ANALISIS HUKUM TERHADAP PEMUTUSAN HUBUNGAN KERJA SEPIHAK BERDASARKAN PUTUSAN NOMOR 23/PDT.SUS-PHI/2021/PN MDN

Penulis

  • Adam Ramadhan Universitas Pembangunan Nasional “Veteran” Jakarta
  • Jessica Hermanto Universitas Pembangunan Nasional “Veteran” Jakarta
  • Febriola Sitanggang Universitas Pembangunan Nasional “Veteran” Jakarta
  • Dwi Desi Yayi Tarina Universitas Pembangunan Nasional “Veteran” Jakarta

Kata Kunci:

Pekerja, Pengusaha, Cipta Kerja, Pemutusan Hubungan Kerja

Abstrak

Pemutusan hubungan kerja (PHK) menjadi isu sentral dalam hubungan industrial di Indonesia, terutama sejak pandemi COVID-19 berdampak pada banyak sektor. Penelitian ini membahas mengenai Implikasi Perubahan Regulasi mengenai Pemutusan Hubungan Kerja di Indonesia Pasca Undang-Undang Cipta Kerja. Metode yang digunakan dalam penelitian ini adalah yuridis normatif dengan pendekatan kualitatif deskriptif, berfokus pada kajian terhadap Undang-Undang Ketenagakerjaan dan Undang-Undang Cipta Kerja, serta analisis terhadap Putusan Nomor 23/Pdt.Sus-PHI/2021/PN Mdn yang menjadi contoh implementasi hukum dalam PHK. Hasil dari penelitian ini menunjukkan bahwa perubahan regulasi telah memberikan fleksibilitas bagi pengusaha dalam melakukan PHK, namun juga berpotensi menurunkan perlindungan terhadap hak-hak pekerja. Oleh karena itu, penulis merekomendasikan perlunya penguatan regulasi yang jelas dan tegas dalam setiap proses PHK serta meningkatkan mekanisme mediasi di tingkat industri. Hal ini diharapkan dapat menciptakan keseimbangan antara kepentingan pengusaha dan perlindungan hak pekerja, serta mengurangi sengketa ketenagakerjaan di Indonesia.
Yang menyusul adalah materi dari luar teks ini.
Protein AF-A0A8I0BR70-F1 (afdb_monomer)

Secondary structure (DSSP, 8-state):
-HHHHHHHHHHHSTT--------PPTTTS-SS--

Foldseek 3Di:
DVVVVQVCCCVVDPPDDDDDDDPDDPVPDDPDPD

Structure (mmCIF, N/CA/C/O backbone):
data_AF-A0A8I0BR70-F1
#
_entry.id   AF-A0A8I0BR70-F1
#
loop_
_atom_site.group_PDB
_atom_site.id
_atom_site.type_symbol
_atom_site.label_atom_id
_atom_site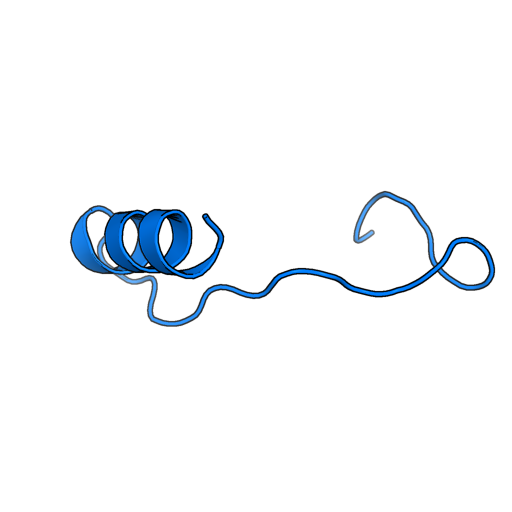.label_alt_id
_atom_site.label_comp_id
_atom_site.label_asym_id
_atom_site.label_entity_id
_atom_site.label_seq_id
_atom_site.pdbx_PDB_ins_code
_atom_site.Cartn_x
_atom_site.Cartn_y
_atom_site.Cartn_z
_atom_site.occupancy
_atom_site.B_iso_or_equiv
_atom_site.auth_seq_id
_atom_site.auth_comp_id
_atom_site.auth_asym_id
_atom_site.auth_atom_id
_atom_site.pdbx_PDB_model_num
ATOM 1 N N . PHE A 1 1 ? 5.929 -9.462 2.176 1.00 95.88 1 PHE A N 1
ATOM 2 C CA . PHE A 1 1 ? 6.268 -8.117 2.688 1.00 95.88 1 PHE A CA 1
ATOM 3 C C . PHE A 1 1 ? 5.112 -7.129 2.521 1.00 95.88 1 PHE A C 1
ATOM 5 O O . PHE A 1 1 ? 4.514 -6.790 3.532 1.00 95.88 1 PHE A O 1
ATOM 12 N N . LEU A 1 2 ? 4.734 -6.733 1.293 1.00 97.38 2 LEU A N 1
ATOM 13 C CA . LEU A 1 2 ? 3.703 -5.701 1.050 1.00 97.38 2 LEU A CA 1
ATOM 14 C C . LEU A 1 2 ? 2.375 -5.951 1.789 1.0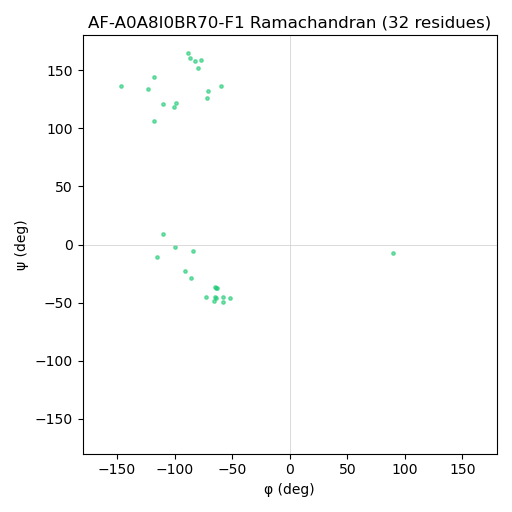0 97.38 2 LEU A C 1
ATOM 16 O O . LEU A 1 2 ? 1.882 -5.058 2.468 1.00 97.38 2 LEU A O 1
ATOM 20 N N . GLY A 1 3 ? 1.848 -7.180 1.755 1.00 98.00 3 GLY A N 1
ATOM 21 C CA . GLY A 1 3 ? 0.617 -7.520 2.484 1.00 98.00 3 GLY A CA 1
ATOM 22 C C . GLY A 1 3 ? 0.734 -7.383 4.008 1.00 98.00 3 GLY A C 1
ATOM 23 O O . GLY A 1 3 ? -0.187 -6.899 4.653 1.00 98.00 3 GLY A O 1
ATOM 24 N N . HIS A 1 4 ? 1.886 -7.730 4.590 1.00 98.31 4 HIS A N 1
ATOM 25 C CA . HIS A 1 4 ? 2.121 -7.560 6.027 1.00 98.31 4 HIS A CA 1
ATOM 26 C C . HIS A 1 4 ? 2.127 -6.076 6.419 1.00 98.31 4 HIS A C 1
ATOM 28 O O . HIS A 1 4 ? 1.487 -5.698 7.395 1.00 98.31 4 HIS A O 1
ATOM 34 N N . VAL A 1 5 ? 2.809 -5.229 5.639 1.00 98.31 5 VAL A N 1
ATOM 35 C CA . VAL A 1 5 ? 2.837 -3.776 5.876 1.00 98.31 5 VAL A CA 1
ATOM 36 C C . VAL A 1 5 ? 1.440 -3.170 5.706 1.00 98.31 5 VAL A C 1
ATOM 38 O O . VAL A 1 5 ? 0.987 -2.443 6.584 1.00 98.31 5 VAL A O 1
ATOM 41 N N . SER A 1 6 ? 0.723 -3.532 4.636 1.00 98.19 6 SER A N 1
ATOM 42 C CA . SER A 1 6 ? -0.649 -3.069 4.390 1.00 98.19 6 SER A CA 1
ATOM 43 C C . SER A 1 6 ? -1.600 -3.439 5.531 1.00 98.19 6 SER A C 1
ATOM 45 O O . SER A 1 6 ? -2.366 -2.593 5.986 1.00 98.19 6 SER A O 1
ATOM 47 N N . ASN A 1 7 ? -1.536 -4.682 6.023 1.00 98.12 7 ASN A N 1
AT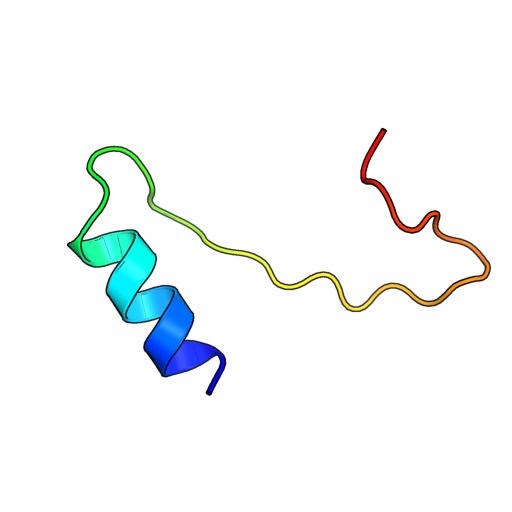OM 48 C CA . ASN A 1 7 ? -2.390 -5.148 7.118 1.00 98.12 7 ASN A CA 1
ATOM 49 C C . ASN A 1 7 ? -2.118 -4.399 8.423 1.00 98.12 7 ASN A C 1
ATOM 51 O O . ASN A 1 7 ? -3.051 -4.119 9.168 1.00 98.12 7 ASN A O 1
ATOM 55 N N . ARG A 1 8 ? -0.858 -4.063 8.705 1.00 98.38 8 ARG A N 1
ATOM 56 C CA . ARG A 1 8 ? -0.520 -3.260 9.882 1.00 98.38 8 ARG A CA 1
ATOM 57 C C . ARG A 1 8 ? -1.091 -1.850 9.783 1.00 98.38 8 ARG A C 1
ATOM 59 O O . ARG A 1 8 ? -1.767 -1.424 10.705 1.00 98.38 8 ARG A O 1
ATOM 66 N N . ILE A 1 9 ? -0.899 -1.167 8.652 1.00 98.25 9 ILE A N 1
ATOM 67 C CA . ILE A 1 9 ? -1.389 0.210 8.460 1.00 98.25 9 ILE A CA 1
ATOM 68 C C . ILE A 1 9 ? -2.912 0.291 8.638 1.00 98.25 9 ILE A C 1
ATOM 70 O O . ILE A 1 9 ? -3.383 1.131 9.398 1.00 98.25 9 ILE A O 1
ATOM 74 N N . ILE A 1 10 ? -3.671 -0.593 7.979 1.00 98.06 10 ILE A N 1
ATOM 75 C CA . ILE A 1 10 ? -5.144 -0.574 8.033 1.00 98.06 10 ILE A CA 1
ATOM 76 C C . ILE A 1 10 ? -5.665 -0.866 9.449 1.00 98.06 10 ILE A C 1
ATOM 78 O O . ILE A 1 10 ? -6.662 -0.285 9.865 1.00 98.06 10 ILE A O 1
ATOM 82 N N . ASN A 1 11 ? -5.002 -1.752 10.200 1.00 98.25 11 ASN A N 1
ATOM 83 C CA . ASN A 1 11 ? -5.455 -2.127 11.541 1.00 98.25 11 ASN A CA 1
ATOM 84 C C . ASN A 1 11 ? -4.965 -1.173 12.646 1.00 98.25 11 ASN A C 1
ATOM 86 O O . ASN A 1 11 ? -5.631 -1.048 13.669 1.00 98.25 11 ASN A O 1
ATOM 90 N N . GLU A 1 12 ? -3.809 -0.524 12.473 1.00 98.38 12 GLU A N 1
ATOM 91 C CA . GLU A 1 12 ? -3.197 0.346 13.491 1.00 98.38 12 GLU A CA 1
ATOM 92 C C . GLU A 1 12 ? -3.635 1.821 13.358 1.00 98.38 12 GLU A C 1
ATOM 94 O O . GLU A 1 12 ? -3.586 2.554 14.345 1.00 98.38 12 GLU A O 1
ATOM 99 N N . ILE A 1 13 ? -4.084 2.278 12.178 1.00 98.00 13 ILE A N 1
ATOM 100 C CA . ILE A 1 13 ? -4.415 3.692 11.921 1.00 98.00 13 ILE A CA 1
ATOM 101 C C . ILE A 1 13 ? -5.897 3.855 11.570 1.00 98.00 13 ILE A C 1
ATOM 103 O O . ILE A 1 13 ? -6.338 3.577 10.454 1.00 98.00 13 ILE A O 1
ATOM 107 N N . SER A 1 14 ? -6.668 4.386 12.522 1.00 97.69 14 SER A N 1
ATOM 108 C CA . SER A 1 14 ? -8.083 4.708 12.316 1.00 97.69 14 SER A CA 1
ATOM 109 C C . SER A 1 14 ? -8.274 5.716 11.179 1.00 97.69 14 SER A C 1
ATOM 111 O O . SER A 1 14 ? -7.577 6.726 11.101 1.00 97.69 14 SER A O 1
ATOM 113 N N . GLY A 1 15 ? -9.264 5.465 10.322 1.00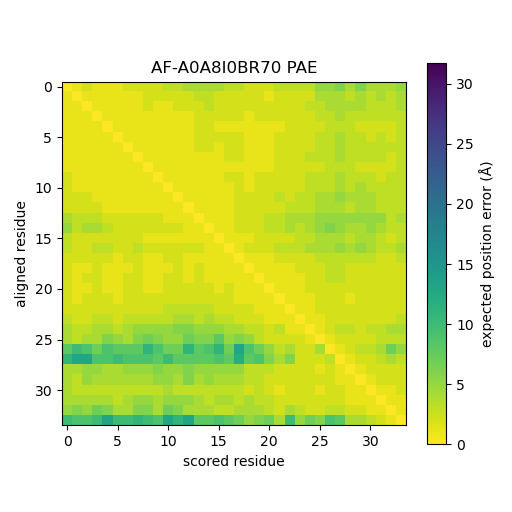 97.50 15 GLY A N 1
ATOM 114 C CA . GLY A 1 15 ? -9.616 6.339 9.199 1.00 97.50 15 GLY A CA 1
ATOM 115 C C . GLY A 1 15 ? -8.885 6.031 7.890 1.00 97.50 15 GLY A C 1
ATOM 116 O O . GLY A 1 15 ? -9.262 6.582 6.858 1.00 97.50 15 GLY A O 1
ATOM 117 N N . ILE A 1 16 ? -7.906 5.118 7.887 1.00 97.31 16 ILE A N 1
ATOM 118 C CA . ILE A 1 16 ? -7.246 4.646 6.664 1.00 97.31 16 ILE A CA 1
ATOM 119 C C . ILE A 1 16 ? -7.845 3.307 6.227 1.00 97.31 16 ILE A C 1
ATOM 121 O O . ILE A 1 16 ? -7.820 2.327 6.962 1.00 97.31 16 ILE A O 1
ATOM 125 N N . SER A 1 17 ? -8.370 3.256 5.000 1.00 97.00 17 SER A N 1
ATOM 126 C CA . SER A 1 17 ? -9.026 2.062 4.439 1.00 97.00 17 SER A CA 1
ATOM 127 C C . SER A 1 17 ? -8.301 1.454 3.237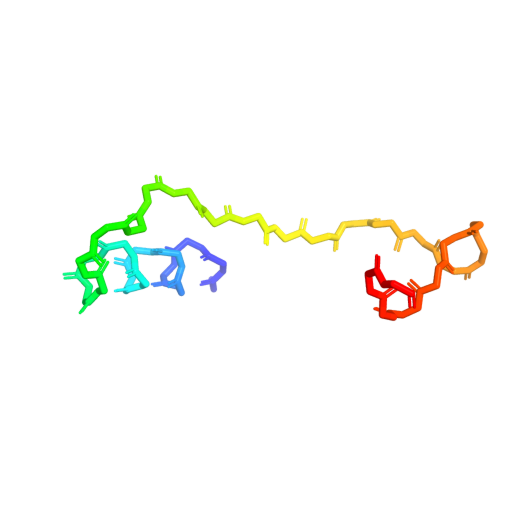 1.00 97.00 17 SER A C 1
ATOM 129 O O . SER A 1 17 ? -8.649 0.359 2.791 1.00 97.00 17 SER A O 1
ATOM 131 N N . ARG A 1 18 ? -7.302 2.151 2.683 1.00 97.12 18 ARG A N 1
ATOM 132 C CA . ARG A 1 18 ? -6.582 1.727 1.480 1.00 97.12 18 ARG A CA 1
ATOM 133 C C . ARG A 1 18 ? -5.127 2.159 1.535 1.00 97.12 18 ARG A C 1
ATOM 135 O O . ARG A 1 18 ? -4.826 3.301 1.858 1.00 97.12 18 ARG A O 1
ATOM 142 N N . VAL A 1 19 ? -4.250 1.239 1.148 1.00 97.38 19 VAL A N 1
ATOM 143 C CA . VAL A 1 19 ? -2.814 1.468 0.990 1.00 97.38 19 VAL A CA 1
ATOM 144 C C . VAL A 1 19 ? -2.440 1.107 -0.442 1.00 97.38 19 VAL A C 1
ATOM 146 O O . VAL A 1 19 ? -2.866 0.067 -0.948 1.00 97.38 19 VAL A O 1
ATOM 149 N N . THR A 1 20 ? -1.665 1.962 -1.103 1.00 97.50 20 THR A N 1
ATOM 150 C CA . THR A 1 20 ? -1.173 1.745 -2.469 1.00 97.50 20 THR A CA 1
ATOM 151 C C . THR A 1 20 ? 0.347 1.688 -2.476 1.00 97.50 20 THR A C 1
ATOM 153 O O . THR A 1 20 ? 1.002 2.400 -1.720 1.00 97.50 20 THR A O 1
ATOM 156 N N . TYR A 1 21 ? 0.905 0.840 -3.338 1.00 97.38 21 TYR A N 1
ATOM 157 C CA . TYR A 1 21 ? 2.330 0.833 -3.649 1.00 97.38 21 TYR A CA 1
ATOM 158 C C . TYR A 1 21 ? 2.499 1.336 -5.078 1.00 97.38 21 TYR A C 1
ATOM 160 O O . TYR A 1 21 ? 1.910 0.762 -5.995 1.00 97.38 21 TYR A O 1
ATOM 168 N N . ASP A 1 22 ? 3.246 2.423 -5.247 1.00 96.81 22 ASP A N 1
ATOM 169 C CA . ASP A 1 22 ? 3.515 2.985 -6.564 1.00 96.81 22 ASP A CA 1
ATOM 170 C C . ASP A 1 22 ? 4.480 2.076 -7.334 1.00 96.81 22 ASP A C 1
ATOM 172 O O . ASP A 1 22 ? 5.546 1.712 -6.838 1.00 96.81 22 ASP A O 1
ATOM 176 N N . ILE A 1 23 ? 4.074 1.685 -8.540 1.00 96.06 23 ILE A N 1
ATOM 177 C CA . ILE A 1 23 ? 4.852 0.833 -9.449 1.00 96.06 23 ILE A CA 1
ATOM 178 C C . ILE A 1 23 ? 5.354 1.612 -10.671 1.00 96.06 23 ILE A C 1
ATOM 180 O O . ILE A 1 23 ? 5.846 1.014 -11.630 1.00 96.06 23 ILE A O 1
ATOM 184 N N . SER A 1 24 ? 5.199 2.935 -10.664 1.00 96.56 24 SER A N 1
ATOM 185 C CA . SER A 1 24 ? 5.572 3.800 -11.774 1.00 96.56 24 SER A CA 1
ATOM 186 C C . SER A 1 24 ? 7.089 3.902 -11.895 1.00 96.56 24 SER A C 1
ATOM 188 O O . SER A 1 24 ? 7.811 4.132 -10.926 1.00 96.56 24 SER A O 1
ATOM 190 N N . GLY A 1 25 ? 7.587 3.732 -13.118 1.00 95.12 25 GLY A N 1
ATOM 191 C CA . GLY A 1 25 ? 8.998 3.918 -13.427 1.00 95.12 25 GLY A CA 1
ATOM 192 C C . GLY A 1 25 ? 9.365 5.393 -13.584 1.00 95.12 25 GLY A C 1
ATOM 193 O O . GLY A 1 25 ? 8.564 6.212 -14.042 1.00 95.12 25 GLY A O 1
ATOM 194 N N . LYS A 1 26 ? 10.626 5.711 -13.283 1.00 92.00 26 LYS A N 1
ATOM 195 C CA . LYS A 1 26 ? 11.265 6.960 -13.701 1.00 92.00 26 LYS A CA 1
ATOM 196 C C . LYS A 1 26 ? 12.153 6.678 -14.919 1.00 92.00 26 LYS A C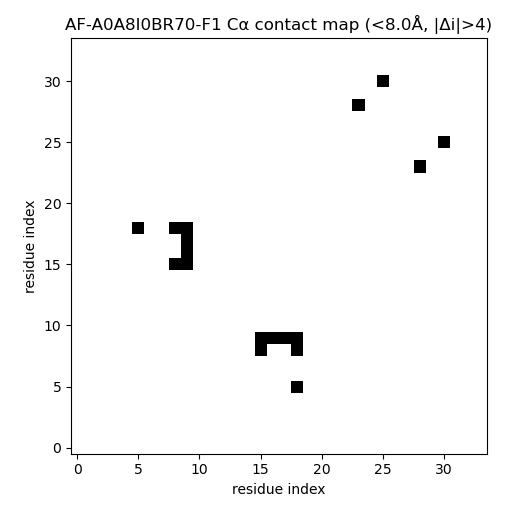 1
ATOM 198 O O . LYS A 1 26 ? 13.125 5.938 -14.756 1.00 92.00 26 LYS A O 1
ATOM 203 N N . PRO A 1 27 ? 11.906 7.281 -16.099 1.00 89.75 27 PRO A N 1
ATOM 204 C CA . PRO A 1 27 ? 10.755 8.103 -16.524 1.00 89.75 27 PRO A CA 1
ATOM 205 C C . PRO A 1 27 ? 9.517 7.240 -16.857 1.00 89.75 27 PRO A C 1
ATOM 207 O O . PRO A 1 27 ? 9.699 6.064 -17.178 1.00 89.75 27 P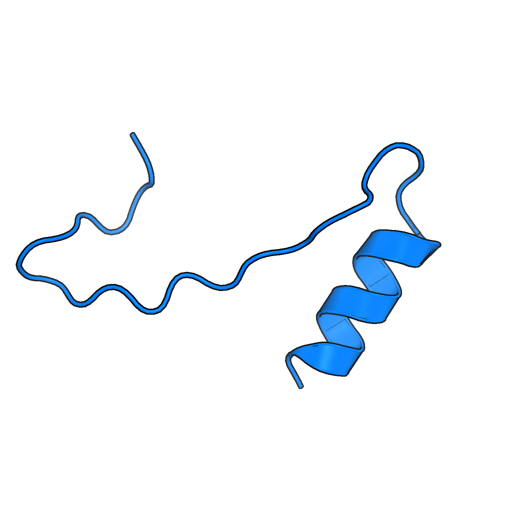RO A O 1
ATOM 210 N N . PRO A 1 28 ? 8.277 7.779 -16.845 1.00 89.31 28 PRO A N 1
ATOM 211 C CA . PRO A 1 28 ? 7.885 9.197 -16.890 1.00 89.31 28 PRO A CA 1
ATOM 212 C C . PRO A 1 28 ? 7.516 9.844 -15.540 1.00 89.31 28 PRO A C 1
ATOM 214 O O . PRO A 1 28 ? 7.216 11.034 -15.522 1.00 89.31 28 PRO A O 1
ATOM 217 N N . ALA A 1 29 ? 7.519 9.097 -14.433 1.00 94.88 29 ALA A N 1
ATOM 218 C CA . ALA A 1 29 ? 7.111 9.607 -13.122 1.00 94.88 29 ALA A CA 1
ATOM 219 C C . ALA A 1 29 ? 8.255 10.288 -12.342 1.00 94.88 29 ALA A C 1
ATOM 221 O O . ALA A 1 29 ? 9.446 10.071 -12.608 1.00 94.88 29 ALA A O 1
ATOM 222 N N . THR A 1 30 ? 7.884 11.108 -11.358 1.00 94.12 30 THR A N 1
ATOM 223 C CA . THR A 1 30 ? 8.768 11.653 -10.317 1.00 94.12 30 THR A CA 1
ATOM 224 C C . THR A 1 30 ? 8.850 10.702 -9.118 1.00 94.12 30 THR A C 1
ATOM 226 O O . THR A 1 30 ? 8.074 9.759 -9.018 1.00 94.12 30 THR A O 1
ATOM 229 N N . ILE A 1 31 ? 9.846 10.898 -8.241 1.00 93.56 31 ILE A N 1
ATOM 230 C CA . ILE A 1 31 ? 9.978 10.092 -7.007 1.00 93.56 31 ILE A CA 1
ATOM 231 C C . ILE A 1 31 ? 8.901 10.497 -5.996 1.00 93.56 31 ILE A C 1
ATOM 233 O O . ILE A 1 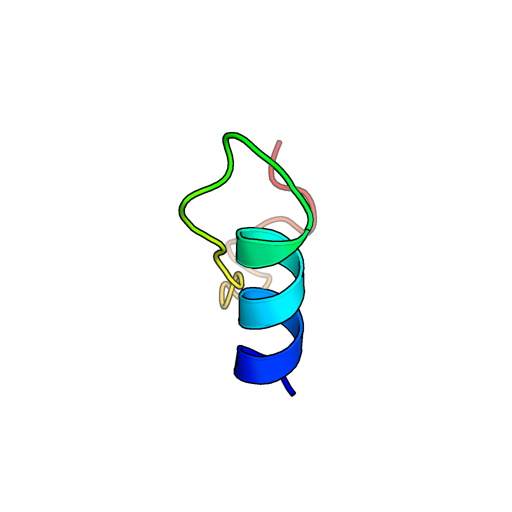31 ? 8.263 9.636 -5.400 1.00 93.56 31 ILE A O 1
ATOM 237 N N . GLU A 1 32 ? 8.708 11.802 -5.822 1.00 95.88 32 GLU A N 1
ATOM 238 C CA . GLU A 1 32 ? 7.637 12.356 -5.000 1.00 95.88 32 GLU A CA 1
ATOM 239 C C . GLU A 1 32 ? 6.326 12.407 -5.791 1.00 95.88 32 GLU A C 1
ATOM 241 O O . GLU A 1 32 ? 6.328 12.413 -7.028 1.00 95.88 32 GLU A O 1
ATOM 246 N N . TRP A 1 33 ? 5.213 12.447 -5.059 1.00 89.12 33 TRP A N 1
ATOM 247 C CA . TRP A 1 33 ? 3.858 12.485 -5.619 1.00 89.12 33 TRP A CA 1
ATOM 248 C C . TRP A 1 33 ? 3.370 13.900 -5.996 1.00 89.12 33 TRP A C 1
ATOM 250 O O . TRP A 1 33 ? 2.303 14.013 -6.599 1.00 89.12 33 TRP A O 1
ATOM 260 N N . GLU A 1 34 ? 4.139 14.954 -5.693 1.00 78.94 34 GLU A N 1
ATOM 261 C CA . GLU A 1 34 ? 3.851 16.370 -6.003 1.00 78.94 34 GLU A CA 1
ATOM 262 C C . GLU A 1 34 ? 5.043 17.066 -6.677 1.00 78.94 34 GLU A C 1
ATOM 264 O O . GLU A 1 34 ? 6.202 16.768 -6.297 1.00 78.94 34 GLU A O 1
#

pLDDT: mean 95.72, std 3.91, range [78.94, 98.38]

Sequence (34 aa):
FLGHVSNRIINEISGISRVTYDISGKPPATIEWE

Radius of gyration: 12.49 Å; Cα contacts (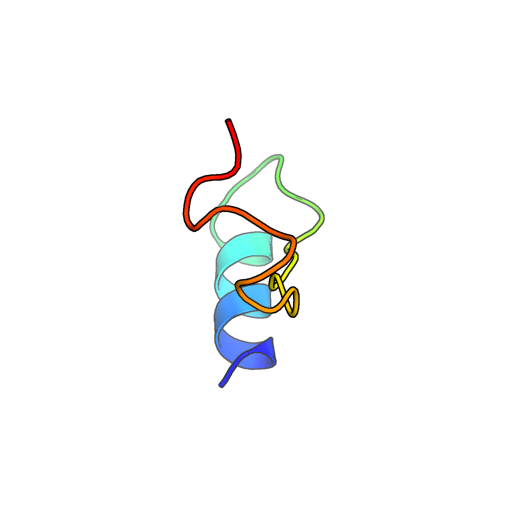8 Å, |Δi|>4): 9; chains: 1; bounding box: 21×24×30 Å

Mean predicted aligned error: 2.71 Å

Solvent-accessible surface area (backbone atoms only — not comparable to full-atom values): 2472 Å² total; per-residue (Å²): 107,70,67,60,54,47,54,48,50,48,74,74,37,89,95,47,89,79,79,84,82,90,85,76,50,76,78,90,50,69,94,60,97,120

Termination of employment (PHK) has become a central issue in industrial relations in Indonesia, especially since the COVID-19 pandemic has affected many sectors. This research discusses the Implications of Regulatory Changes regarding Termination of Employment in Indonesia after the Job Creation Law. The method used in this research is normative juridical with a descriptive qualitative approach, focusing on a study of the Labour Law and the Job Creation Law, as well as an analysis of Decision Number 23/Pdt.Sus-PHI/2021/PN Mdn which is an example of legal implementation in layoffs. The results of this study show that regulatory changes have provided flexibility for employers in conducting layoffs, but also have the potential to reduce the protection of workers' rights. Therefore, the author recommends the need to strengthen clear and firm regulations in every layoff process and improve mediation mechanisms at the industry level. This is expected to create a balance between the interests of employers and the protection of workers' rights, and reduce labour disputes in Indonesia.